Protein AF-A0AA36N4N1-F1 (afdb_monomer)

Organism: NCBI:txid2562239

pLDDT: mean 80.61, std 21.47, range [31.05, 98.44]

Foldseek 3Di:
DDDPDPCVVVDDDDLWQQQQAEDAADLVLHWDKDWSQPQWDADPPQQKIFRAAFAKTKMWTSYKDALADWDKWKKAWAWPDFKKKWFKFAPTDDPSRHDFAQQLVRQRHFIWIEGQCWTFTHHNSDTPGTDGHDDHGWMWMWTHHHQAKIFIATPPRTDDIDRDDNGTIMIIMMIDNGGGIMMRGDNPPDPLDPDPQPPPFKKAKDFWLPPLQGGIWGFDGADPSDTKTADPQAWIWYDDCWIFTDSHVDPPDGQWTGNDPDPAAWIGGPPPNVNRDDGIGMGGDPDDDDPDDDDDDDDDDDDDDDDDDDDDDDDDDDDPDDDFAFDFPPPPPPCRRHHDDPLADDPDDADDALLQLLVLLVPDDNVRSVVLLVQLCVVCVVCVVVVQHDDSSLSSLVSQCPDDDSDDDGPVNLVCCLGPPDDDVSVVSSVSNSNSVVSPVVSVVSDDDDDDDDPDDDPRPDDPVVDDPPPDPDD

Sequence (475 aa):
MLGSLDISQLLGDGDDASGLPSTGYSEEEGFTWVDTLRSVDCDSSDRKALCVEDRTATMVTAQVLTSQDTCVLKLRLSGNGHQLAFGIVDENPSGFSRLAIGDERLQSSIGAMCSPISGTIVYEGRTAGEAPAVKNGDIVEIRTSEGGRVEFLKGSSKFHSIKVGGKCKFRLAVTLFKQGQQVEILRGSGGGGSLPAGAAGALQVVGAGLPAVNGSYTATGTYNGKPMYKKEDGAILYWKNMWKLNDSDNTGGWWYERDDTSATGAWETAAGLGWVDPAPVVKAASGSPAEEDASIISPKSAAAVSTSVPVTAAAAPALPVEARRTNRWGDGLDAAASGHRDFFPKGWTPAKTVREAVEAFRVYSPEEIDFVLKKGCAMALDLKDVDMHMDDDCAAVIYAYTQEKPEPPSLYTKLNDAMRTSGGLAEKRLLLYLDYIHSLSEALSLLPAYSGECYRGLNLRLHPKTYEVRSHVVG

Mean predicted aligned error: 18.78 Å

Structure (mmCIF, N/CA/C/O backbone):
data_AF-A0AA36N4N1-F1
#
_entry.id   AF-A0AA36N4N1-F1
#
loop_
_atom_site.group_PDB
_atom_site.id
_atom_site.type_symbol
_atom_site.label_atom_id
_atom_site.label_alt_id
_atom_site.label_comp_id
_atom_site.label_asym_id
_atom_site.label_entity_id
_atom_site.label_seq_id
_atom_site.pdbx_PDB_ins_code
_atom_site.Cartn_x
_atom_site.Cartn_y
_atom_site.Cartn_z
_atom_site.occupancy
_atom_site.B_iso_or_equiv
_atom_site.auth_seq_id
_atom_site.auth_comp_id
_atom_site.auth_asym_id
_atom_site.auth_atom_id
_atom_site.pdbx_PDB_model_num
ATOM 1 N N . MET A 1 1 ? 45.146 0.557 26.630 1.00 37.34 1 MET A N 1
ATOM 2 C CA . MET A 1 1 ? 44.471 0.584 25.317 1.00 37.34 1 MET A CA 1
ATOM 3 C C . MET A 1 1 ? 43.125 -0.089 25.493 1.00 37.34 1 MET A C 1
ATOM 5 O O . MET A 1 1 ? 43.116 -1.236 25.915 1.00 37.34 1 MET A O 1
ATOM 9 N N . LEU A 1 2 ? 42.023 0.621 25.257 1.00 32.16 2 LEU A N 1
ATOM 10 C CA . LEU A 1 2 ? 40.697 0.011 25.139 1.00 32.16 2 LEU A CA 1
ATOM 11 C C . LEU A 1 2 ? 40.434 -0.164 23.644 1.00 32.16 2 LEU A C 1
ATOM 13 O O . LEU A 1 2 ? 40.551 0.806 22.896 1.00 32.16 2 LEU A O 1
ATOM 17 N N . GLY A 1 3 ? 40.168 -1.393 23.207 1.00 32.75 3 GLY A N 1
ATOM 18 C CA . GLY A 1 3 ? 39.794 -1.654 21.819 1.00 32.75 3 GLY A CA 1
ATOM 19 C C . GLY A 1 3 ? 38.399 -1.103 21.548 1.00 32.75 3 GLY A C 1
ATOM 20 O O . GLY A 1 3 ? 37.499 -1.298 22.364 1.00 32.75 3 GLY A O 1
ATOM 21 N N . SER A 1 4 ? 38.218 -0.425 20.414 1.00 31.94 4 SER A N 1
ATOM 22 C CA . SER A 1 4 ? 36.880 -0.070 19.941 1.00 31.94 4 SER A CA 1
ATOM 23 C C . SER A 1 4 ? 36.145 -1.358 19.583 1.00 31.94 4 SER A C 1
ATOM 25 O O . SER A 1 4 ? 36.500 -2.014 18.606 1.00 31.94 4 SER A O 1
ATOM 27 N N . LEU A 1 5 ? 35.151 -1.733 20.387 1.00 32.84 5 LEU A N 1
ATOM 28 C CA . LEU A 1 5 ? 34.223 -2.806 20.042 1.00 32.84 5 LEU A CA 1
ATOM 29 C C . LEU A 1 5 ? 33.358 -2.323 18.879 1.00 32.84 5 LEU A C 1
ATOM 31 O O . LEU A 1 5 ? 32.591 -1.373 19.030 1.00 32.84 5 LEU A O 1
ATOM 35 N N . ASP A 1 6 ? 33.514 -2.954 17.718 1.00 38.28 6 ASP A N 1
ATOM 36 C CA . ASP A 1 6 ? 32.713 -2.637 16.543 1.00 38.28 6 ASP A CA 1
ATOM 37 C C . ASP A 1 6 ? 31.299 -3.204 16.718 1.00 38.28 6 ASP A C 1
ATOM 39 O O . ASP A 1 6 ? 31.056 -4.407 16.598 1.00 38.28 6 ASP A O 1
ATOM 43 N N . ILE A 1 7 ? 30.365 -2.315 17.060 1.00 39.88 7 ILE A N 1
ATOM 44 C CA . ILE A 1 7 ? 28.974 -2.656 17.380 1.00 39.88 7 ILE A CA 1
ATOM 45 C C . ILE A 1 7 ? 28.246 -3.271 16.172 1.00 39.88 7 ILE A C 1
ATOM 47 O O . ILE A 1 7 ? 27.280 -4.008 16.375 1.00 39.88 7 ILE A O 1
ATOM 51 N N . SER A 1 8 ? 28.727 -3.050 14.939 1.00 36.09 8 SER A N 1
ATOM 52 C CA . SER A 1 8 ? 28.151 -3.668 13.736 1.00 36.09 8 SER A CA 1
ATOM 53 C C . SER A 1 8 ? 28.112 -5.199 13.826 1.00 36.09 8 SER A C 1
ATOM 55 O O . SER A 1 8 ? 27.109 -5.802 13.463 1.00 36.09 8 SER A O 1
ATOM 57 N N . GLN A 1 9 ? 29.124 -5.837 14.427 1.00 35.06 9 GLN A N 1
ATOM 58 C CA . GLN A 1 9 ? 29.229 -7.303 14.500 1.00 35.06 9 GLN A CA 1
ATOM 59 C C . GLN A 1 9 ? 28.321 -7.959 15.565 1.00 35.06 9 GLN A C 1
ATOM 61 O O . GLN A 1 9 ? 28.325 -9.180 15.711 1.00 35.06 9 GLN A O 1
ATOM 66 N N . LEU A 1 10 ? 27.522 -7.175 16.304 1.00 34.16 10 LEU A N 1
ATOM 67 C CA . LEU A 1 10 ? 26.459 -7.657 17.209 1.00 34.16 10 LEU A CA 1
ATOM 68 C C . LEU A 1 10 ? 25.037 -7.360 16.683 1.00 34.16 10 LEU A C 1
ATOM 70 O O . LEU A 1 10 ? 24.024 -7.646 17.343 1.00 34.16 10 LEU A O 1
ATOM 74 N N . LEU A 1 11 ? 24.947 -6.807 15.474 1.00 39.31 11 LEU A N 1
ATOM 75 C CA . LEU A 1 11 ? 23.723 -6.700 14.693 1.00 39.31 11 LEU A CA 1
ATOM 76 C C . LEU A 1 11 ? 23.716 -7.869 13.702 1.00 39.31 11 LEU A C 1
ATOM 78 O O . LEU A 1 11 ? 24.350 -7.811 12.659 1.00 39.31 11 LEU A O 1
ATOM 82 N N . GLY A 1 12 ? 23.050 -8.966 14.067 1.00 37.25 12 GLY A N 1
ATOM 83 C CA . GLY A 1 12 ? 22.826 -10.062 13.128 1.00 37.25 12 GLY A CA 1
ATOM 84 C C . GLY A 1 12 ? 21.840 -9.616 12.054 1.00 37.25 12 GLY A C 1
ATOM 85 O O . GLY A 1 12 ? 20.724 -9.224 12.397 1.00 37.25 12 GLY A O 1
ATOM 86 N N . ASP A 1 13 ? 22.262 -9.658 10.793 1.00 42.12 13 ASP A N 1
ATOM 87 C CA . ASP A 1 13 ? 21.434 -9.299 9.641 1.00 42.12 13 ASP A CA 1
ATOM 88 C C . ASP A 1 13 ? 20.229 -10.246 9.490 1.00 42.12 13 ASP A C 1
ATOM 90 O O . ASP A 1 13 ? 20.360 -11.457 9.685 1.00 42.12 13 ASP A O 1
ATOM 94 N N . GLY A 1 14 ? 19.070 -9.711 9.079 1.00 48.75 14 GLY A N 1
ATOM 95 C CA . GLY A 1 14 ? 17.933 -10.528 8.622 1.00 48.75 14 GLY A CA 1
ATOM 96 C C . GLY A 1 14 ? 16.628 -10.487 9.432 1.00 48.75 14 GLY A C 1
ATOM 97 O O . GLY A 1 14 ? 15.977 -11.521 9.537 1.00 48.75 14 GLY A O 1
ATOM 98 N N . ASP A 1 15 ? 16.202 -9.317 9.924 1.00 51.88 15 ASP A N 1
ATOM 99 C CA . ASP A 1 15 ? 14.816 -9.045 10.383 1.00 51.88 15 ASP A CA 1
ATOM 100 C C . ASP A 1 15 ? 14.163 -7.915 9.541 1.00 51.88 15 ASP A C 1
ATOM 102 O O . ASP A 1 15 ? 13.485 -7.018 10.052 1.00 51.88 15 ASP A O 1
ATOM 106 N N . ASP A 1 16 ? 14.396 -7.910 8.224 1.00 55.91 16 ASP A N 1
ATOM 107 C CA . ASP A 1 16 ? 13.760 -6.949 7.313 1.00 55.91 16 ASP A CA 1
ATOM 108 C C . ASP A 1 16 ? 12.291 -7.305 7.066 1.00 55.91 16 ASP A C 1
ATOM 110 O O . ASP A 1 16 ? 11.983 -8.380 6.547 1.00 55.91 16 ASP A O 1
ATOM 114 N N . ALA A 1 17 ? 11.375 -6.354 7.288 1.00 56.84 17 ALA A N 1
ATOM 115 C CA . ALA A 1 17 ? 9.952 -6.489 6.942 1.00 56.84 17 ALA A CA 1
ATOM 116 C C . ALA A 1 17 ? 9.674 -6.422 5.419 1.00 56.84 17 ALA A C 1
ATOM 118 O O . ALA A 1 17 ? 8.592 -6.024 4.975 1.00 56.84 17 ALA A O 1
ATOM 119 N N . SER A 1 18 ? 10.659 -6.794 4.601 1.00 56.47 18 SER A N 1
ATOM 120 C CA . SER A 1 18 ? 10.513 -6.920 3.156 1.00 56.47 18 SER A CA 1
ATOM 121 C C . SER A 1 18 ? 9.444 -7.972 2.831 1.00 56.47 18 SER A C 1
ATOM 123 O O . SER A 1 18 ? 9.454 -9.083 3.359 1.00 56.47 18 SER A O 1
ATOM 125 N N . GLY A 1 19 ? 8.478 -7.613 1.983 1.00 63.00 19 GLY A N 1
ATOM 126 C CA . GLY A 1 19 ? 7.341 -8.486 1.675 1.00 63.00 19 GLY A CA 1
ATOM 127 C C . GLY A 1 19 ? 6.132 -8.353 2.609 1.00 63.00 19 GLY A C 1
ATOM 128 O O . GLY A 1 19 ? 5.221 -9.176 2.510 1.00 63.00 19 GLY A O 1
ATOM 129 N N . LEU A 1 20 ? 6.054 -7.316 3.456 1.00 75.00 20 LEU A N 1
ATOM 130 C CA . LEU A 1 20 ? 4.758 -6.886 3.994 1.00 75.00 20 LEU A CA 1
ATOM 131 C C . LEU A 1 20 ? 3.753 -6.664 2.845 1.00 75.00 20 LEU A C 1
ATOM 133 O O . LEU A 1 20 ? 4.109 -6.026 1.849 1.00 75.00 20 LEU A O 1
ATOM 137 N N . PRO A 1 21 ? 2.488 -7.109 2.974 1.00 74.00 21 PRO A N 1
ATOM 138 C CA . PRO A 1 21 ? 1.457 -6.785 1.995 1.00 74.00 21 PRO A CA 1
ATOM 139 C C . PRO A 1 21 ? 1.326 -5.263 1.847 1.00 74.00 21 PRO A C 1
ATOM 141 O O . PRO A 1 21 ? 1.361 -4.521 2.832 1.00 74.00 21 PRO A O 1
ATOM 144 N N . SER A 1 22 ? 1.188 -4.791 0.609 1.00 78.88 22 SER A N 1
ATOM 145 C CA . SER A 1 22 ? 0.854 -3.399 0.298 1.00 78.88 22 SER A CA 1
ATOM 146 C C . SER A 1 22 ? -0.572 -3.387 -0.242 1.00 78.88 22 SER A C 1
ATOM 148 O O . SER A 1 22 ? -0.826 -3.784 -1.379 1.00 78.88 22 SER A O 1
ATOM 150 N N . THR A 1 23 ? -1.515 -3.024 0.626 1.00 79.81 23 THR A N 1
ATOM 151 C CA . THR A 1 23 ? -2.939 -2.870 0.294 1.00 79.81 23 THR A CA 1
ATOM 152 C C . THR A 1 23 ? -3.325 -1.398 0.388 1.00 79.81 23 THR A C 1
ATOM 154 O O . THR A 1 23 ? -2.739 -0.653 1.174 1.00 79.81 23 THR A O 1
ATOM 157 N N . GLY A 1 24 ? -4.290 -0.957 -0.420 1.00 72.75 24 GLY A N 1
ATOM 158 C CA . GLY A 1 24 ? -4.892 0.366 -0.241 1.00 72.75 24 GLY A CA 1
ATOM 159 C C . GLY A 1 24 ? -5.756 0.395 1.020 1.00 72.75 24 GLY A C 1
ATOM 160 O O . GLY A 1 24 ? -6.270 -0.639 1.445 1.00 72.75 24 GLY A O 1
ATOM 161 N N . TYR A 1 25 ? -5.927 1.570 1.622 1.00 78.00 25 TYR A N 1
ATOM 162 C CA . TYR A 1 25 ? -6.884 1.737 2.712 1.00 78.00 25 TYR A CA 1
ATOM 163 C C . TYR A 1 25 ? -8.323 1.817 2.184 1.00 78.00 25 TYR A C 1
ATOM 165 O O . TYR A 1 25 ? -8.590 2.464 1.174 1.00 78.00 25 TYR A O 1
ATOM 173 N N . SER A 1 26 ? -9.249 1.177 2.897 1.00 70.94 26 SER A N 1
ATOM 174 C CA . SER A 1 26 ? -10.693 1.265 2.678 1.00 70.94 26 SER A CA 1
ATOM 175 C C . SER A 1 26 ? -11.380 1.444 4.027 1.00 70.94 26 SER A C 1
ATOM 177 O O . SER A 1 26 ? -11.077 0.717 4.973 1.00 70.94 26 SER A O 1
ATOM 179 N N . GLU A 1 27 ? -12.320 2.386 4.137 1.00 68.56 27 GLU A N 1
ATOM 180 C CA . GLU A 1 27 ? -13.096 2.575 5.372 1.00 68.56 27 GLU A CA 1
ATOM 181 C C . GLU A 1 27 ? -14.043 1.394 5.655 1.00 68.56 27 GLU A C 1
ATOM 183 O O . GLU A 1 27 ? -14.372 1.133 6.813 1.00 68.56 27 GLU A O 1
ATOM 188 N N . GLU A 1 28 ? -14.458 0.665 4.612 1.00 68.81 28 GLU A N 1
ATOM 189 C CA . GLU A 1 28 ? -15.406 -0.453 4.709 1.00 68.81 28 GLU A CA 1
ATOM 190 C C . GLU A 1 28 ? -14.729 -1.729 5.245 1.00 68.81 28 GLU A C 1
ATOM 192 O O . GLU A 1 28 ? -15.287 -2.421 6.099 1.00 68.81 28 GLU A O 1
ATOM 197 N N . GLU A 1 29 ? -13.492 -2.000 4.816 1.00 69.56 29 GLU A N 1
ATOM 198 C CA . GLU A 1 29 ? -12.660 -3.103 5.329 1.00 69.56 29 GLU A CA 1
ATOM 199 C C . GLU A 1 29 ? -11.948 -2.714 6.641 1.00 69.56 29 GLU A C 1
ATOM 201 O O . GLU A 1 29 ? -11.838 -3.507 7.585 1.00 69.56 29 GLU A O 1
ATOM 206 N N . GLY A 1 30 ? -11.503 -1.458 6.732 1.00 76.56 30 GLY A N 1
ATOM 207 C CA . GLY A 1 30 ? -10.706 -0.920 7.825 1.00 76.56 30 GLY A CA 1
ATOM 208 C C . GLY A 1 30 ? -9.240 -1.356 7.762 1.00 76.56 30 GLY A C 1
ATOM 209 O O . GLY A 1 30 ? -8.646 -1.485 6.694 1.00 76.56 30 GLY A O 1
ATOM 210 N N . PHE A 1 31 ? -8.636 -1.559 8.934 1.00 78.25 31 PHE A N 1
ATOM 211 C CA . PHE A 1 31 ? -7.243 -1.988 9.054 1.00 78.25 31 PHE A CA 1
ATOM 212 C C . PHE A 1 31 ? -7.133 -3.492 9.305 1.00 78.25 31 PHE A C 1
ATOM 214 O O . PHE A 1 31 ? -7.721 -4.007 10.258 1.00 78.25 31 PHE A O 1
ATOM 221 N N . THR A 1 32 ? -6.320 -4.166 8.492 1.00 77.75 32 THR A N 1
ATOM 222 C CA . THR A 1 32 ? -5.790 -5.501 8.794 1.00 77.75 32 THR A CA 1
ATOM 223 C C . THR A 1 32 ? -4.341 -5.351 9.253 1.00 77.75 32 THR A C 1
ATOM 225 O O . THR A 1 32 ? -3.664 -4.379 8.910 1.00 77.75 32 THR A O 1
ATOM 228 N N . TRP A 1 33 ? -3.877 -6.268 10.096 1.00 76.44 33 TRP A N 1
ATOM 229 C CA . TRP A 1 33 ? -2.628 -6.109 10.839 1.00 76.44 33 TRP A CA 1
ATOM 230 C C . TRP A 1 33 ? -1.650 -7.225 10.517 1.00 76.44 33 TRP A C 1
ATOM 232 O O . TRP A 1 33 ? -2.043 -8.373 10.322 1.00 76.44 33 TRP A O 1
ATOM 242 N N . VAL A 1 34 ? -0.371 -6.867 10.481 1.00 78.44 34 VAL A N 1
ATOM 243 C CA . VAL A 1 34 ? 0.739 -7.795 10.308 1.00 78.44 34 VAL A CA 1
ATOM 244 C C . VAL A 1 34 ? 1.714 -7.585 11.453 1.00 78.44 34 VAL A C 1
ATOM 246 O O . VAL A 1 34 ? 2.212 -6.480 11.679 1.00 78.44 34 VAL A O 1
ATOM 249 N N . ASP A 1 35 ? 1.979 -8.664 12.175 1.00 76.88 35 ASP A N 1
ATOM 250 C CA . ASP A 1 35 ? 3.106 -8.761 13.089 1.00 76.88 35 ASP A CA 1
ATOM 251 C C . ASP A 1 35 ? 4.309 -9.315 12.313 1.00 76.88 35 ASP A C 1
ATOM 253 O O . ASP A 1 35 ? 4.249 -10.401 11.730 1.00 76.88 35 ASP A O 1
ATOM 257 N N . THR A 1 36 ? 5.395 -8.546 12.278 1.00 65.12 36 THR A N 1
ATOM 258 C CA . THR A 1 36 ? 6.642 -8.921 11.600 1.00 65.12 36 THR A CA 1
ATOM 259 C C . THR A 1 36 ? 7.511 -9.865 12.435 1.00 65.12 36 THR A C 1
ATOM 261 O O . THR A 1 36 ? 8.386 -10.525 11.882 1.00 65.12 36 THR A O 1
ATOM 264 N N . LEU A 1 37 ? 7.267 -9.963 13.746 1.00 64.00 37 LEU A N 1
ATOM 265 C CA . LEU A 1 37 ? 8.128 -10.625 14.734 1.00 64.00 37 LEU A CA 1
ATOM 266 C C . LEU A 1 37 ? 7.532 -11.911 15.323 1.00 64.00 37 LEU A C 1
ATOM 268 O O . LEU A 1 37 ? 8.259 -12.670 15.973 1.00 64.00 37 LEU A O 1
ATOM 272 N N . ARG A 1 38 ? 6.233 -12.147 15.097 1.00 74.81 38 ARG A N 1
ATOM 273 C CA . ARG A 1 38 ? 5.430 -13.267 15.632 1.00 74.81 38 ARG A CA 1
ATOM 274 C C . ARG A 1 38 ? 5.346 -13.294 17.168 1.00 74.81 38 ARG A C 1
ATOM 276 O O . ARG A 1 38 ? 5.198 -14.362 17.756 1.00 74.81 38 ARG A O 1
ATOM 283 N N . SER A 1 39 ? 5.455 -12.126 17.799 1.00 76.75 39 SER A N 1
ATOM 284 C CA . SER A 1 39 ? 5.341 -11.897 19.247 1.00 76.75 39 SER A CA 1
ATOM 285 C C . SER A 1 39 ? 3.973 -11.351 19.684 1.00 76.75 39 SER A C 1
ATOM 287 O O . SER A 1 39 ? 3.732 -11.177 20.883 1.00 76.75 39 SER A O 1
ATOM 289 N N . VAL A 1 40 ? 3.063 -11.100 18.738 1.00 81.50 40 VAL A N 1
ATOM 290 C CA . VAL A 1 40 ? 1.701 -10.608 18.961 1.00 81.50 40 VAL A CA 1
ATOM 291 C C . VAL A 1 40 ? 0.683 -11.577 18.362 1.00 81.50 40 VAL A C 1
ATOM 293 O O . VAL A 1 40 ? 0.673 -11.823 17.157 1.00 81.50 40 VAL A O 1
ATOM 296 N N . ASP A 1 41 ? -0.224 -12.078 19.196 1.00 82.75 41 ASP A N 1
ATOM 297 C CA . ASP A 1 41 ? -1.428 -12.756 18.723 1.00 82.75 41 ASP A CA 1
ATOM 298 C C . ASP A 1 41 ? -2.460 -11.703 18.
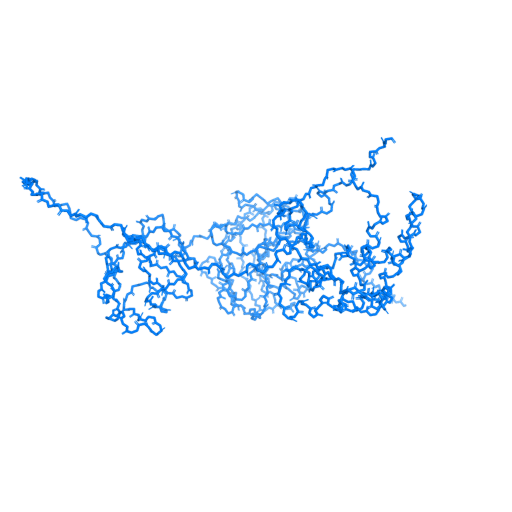291 1.00 82.75 41 ASP A C 1
ATOM 300 O O . ASP A 1 41 ? -2.857 -10.840 19.081 1.00 82.75 41 ASP A O 1
ATOM 304 N N . CYS A 1 42 ? -2.837 -11.731 17.013 1.00 79.38 42 CYS A N 1
ATOM 305 C CA . CYS A 1 42 ? -3.615 -10.695 16.334 1.00 79.38 42 CYS A CA 1
ATOM 306 C C . CYS A 1 42 ? -4.926 -11.279 15.794 1.00 79.38 42 CYS A C 1
ATOM 308 O O . CYS A 1 42 ? -5.034 -11.594 14.604 1.00 79.38 42 CYS A O 1
ATOM 310 N N . ASP A 1 43 ? -5.952 -11.372 16.642 1.00 75.44 43 ASP A N 1
ATOM 311 C CA . ASP A 1 43 ? -7.291 -11.736 16.179 1.00 75.44 43 ASP A CA 1
ATOM 312 C C . ASP A 1 43 ? -7.929 -10.544 15.448 1.00 75.44 43 ASP A C 1
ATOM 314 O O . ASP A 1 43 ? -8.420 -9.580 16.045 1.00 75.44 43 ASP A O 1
-=-=-=-=-
## PROBLEM DESCRIPTION
Your answer must be the lines from the first line of the records through the line containing "ATOM 17 N N", copied exactly.

## RESPONSE BOX
Protein AF-A0AA36N4N1-F1 (afdb_monomer)

Organism: NCBI:txid2562239

pLDDT: mean 80.61, std 21.47, range [31.05, 98.44]

Foldseek 3Di:
DDDPDPCVVVDDDDLWQQQQAEDAADLVLHWDKDWSQPQWDADPPQQKIFRAAFAKTKMWTSYKDALADWDKWKKAWAWPDFKKKWFKFAPTDDPSRHDFAQQLVRQRHFIWIEGQCWTFTHHNSDTPGTDGHDDHGWMWMWTHHHQAKIFIATPPRTDDIDRDDNGTIMIIMMIDNGGGIMMRGDNPPDPLDPDPQPPPFKKAKDFWLPPLQGGIWGFDGADPSDTKTADPQAWIWYDDCWIFTDSHVDPPDGQWTGNDPDPAAWIGGPPPNVNRDDGIGMGGDPDDDDPDDDDDDDDDDDDDDDDDDDDDDDDDDDDPDDDFAFDFPPPPPPCRRHHDDPLADDPDDADDALLQLLVLLVPDDNVRSVVLLVQLCVVCVVCVVVVQHDDSSLSSLVSQCPDDDSDDDGPVNLVCCLGPPDDDVSVVSSVSNSNSVVSPVVSVVSDDDDDDDDPDDDPRPDDPVVDDPPPDPDD

Sequence (475 aa):
MLGSLDISQLLGDGDDASGLPSTGYSEEEGFTWVDTLRSVDCDSSDRKALCVEDRTATMVTAQVLTSQDTCVLKLRLSGNGHQLAFGIVDENPSGFSRLAIGDERLQSSIGAMCSPISGTIVYEGRTAGEAPAVKNGDIVEIRTSEGGRVEFLKGSSKFHSIKVGGKCKFRLAVTLFKQGQQVEILRGSGGGGSLPAGAAGALQVVGAGLPAVNGSYTATGTYNGKPMYKKEDGAILYWKNMWKLNDSDNTGGWWYERDDTSATGAWETAAGLGWVDPAPVVKAASGSPAEEDASIISPKSAAAVSTSVPVTAAAAPALPVEARRTNRWGDGLDAAASGHRDFFPKGWTPAKTVREAVEAFRVYSPEEIDFVLKKGCAMALDLKDVDMHMDDDCAAVIYAYTQEKPEPPSLYTKLNDAMRTSGGLAEKRLLLYLDYIHSLSEALSLLPAYSGECYRGLNLRLHPKTYEVRSHVVG

Mean predicted aligned error: 18.78 Å

Structure (mmCIF, N/CA/C/O backbone):
data_AF-A0AA36N4N1-F1
#
_entry.id   AF-A0AA36N4N1-F1
#
loop_
_atom_site.group_PDB
_atom_site.id
_atom_site.type_symbol
_atom_site.label_atom_id
_atom_site.label_alt_id
_atom_site.label_comp_id
_atom_site.label_asym_id
_atom_site.label_entity_id
_atom_site.label_seq_id
_atom_site.pdbx_PDB_ins_code
_atom_site.Cartn_x
_atom_site.Cartn_y
_atom_site.Cartn_z
_atom_site.occupancy
_atom_site.B_iso_or_equiv
_atom_site.auth_seq_id
_atom_site.auth_comp_id
_atom_site.auth_asym_id
_atom_site.auth_atom_id
_atom_site.pdbx_PDB_model_num
ATOM 1 N N . MET A 1 1 ? 45.146 0.557 26.630 1.00 37.34 1 MET A N 1
ATOM 2 C CA . MET A 1 1 ? 44.471 0.584 25.317 1.00 37.34 1 MET A CA 1
ATOM 3 C C . MET A 1 1 ? 43.125 -0.089 25.493 1.00 37.34 1 MET A C 1
ATOM 5 O O . MET A 1 1 ? 43.116 -1.236 25.915 1.00 37.34 1 MET A O 1
ATOM 9 N N . LEU A 1 2 ? 42.023 0.621 25.257 1.00 32.16 2 LEU A N 1
ATOM 10 C CA . LEU A 1 2 ? 40.697 0.011 25.139 1.00 32.16 2 LEU A CA 1
ATOM 11 C C . LEU A 1 2 ? 40.434 -0.164 23.644 1.00 32.16 2 LEU A C 1
ATOM 13 O O . LEU A 1 2 ? 40.551 0.806 22.896 1.00 32.16 2 LEU A O 1
ATOM 17 N N . GLY A 1 3 ? 40.168 -1.393 23.207 1.00 32.75 3 GLY A N 1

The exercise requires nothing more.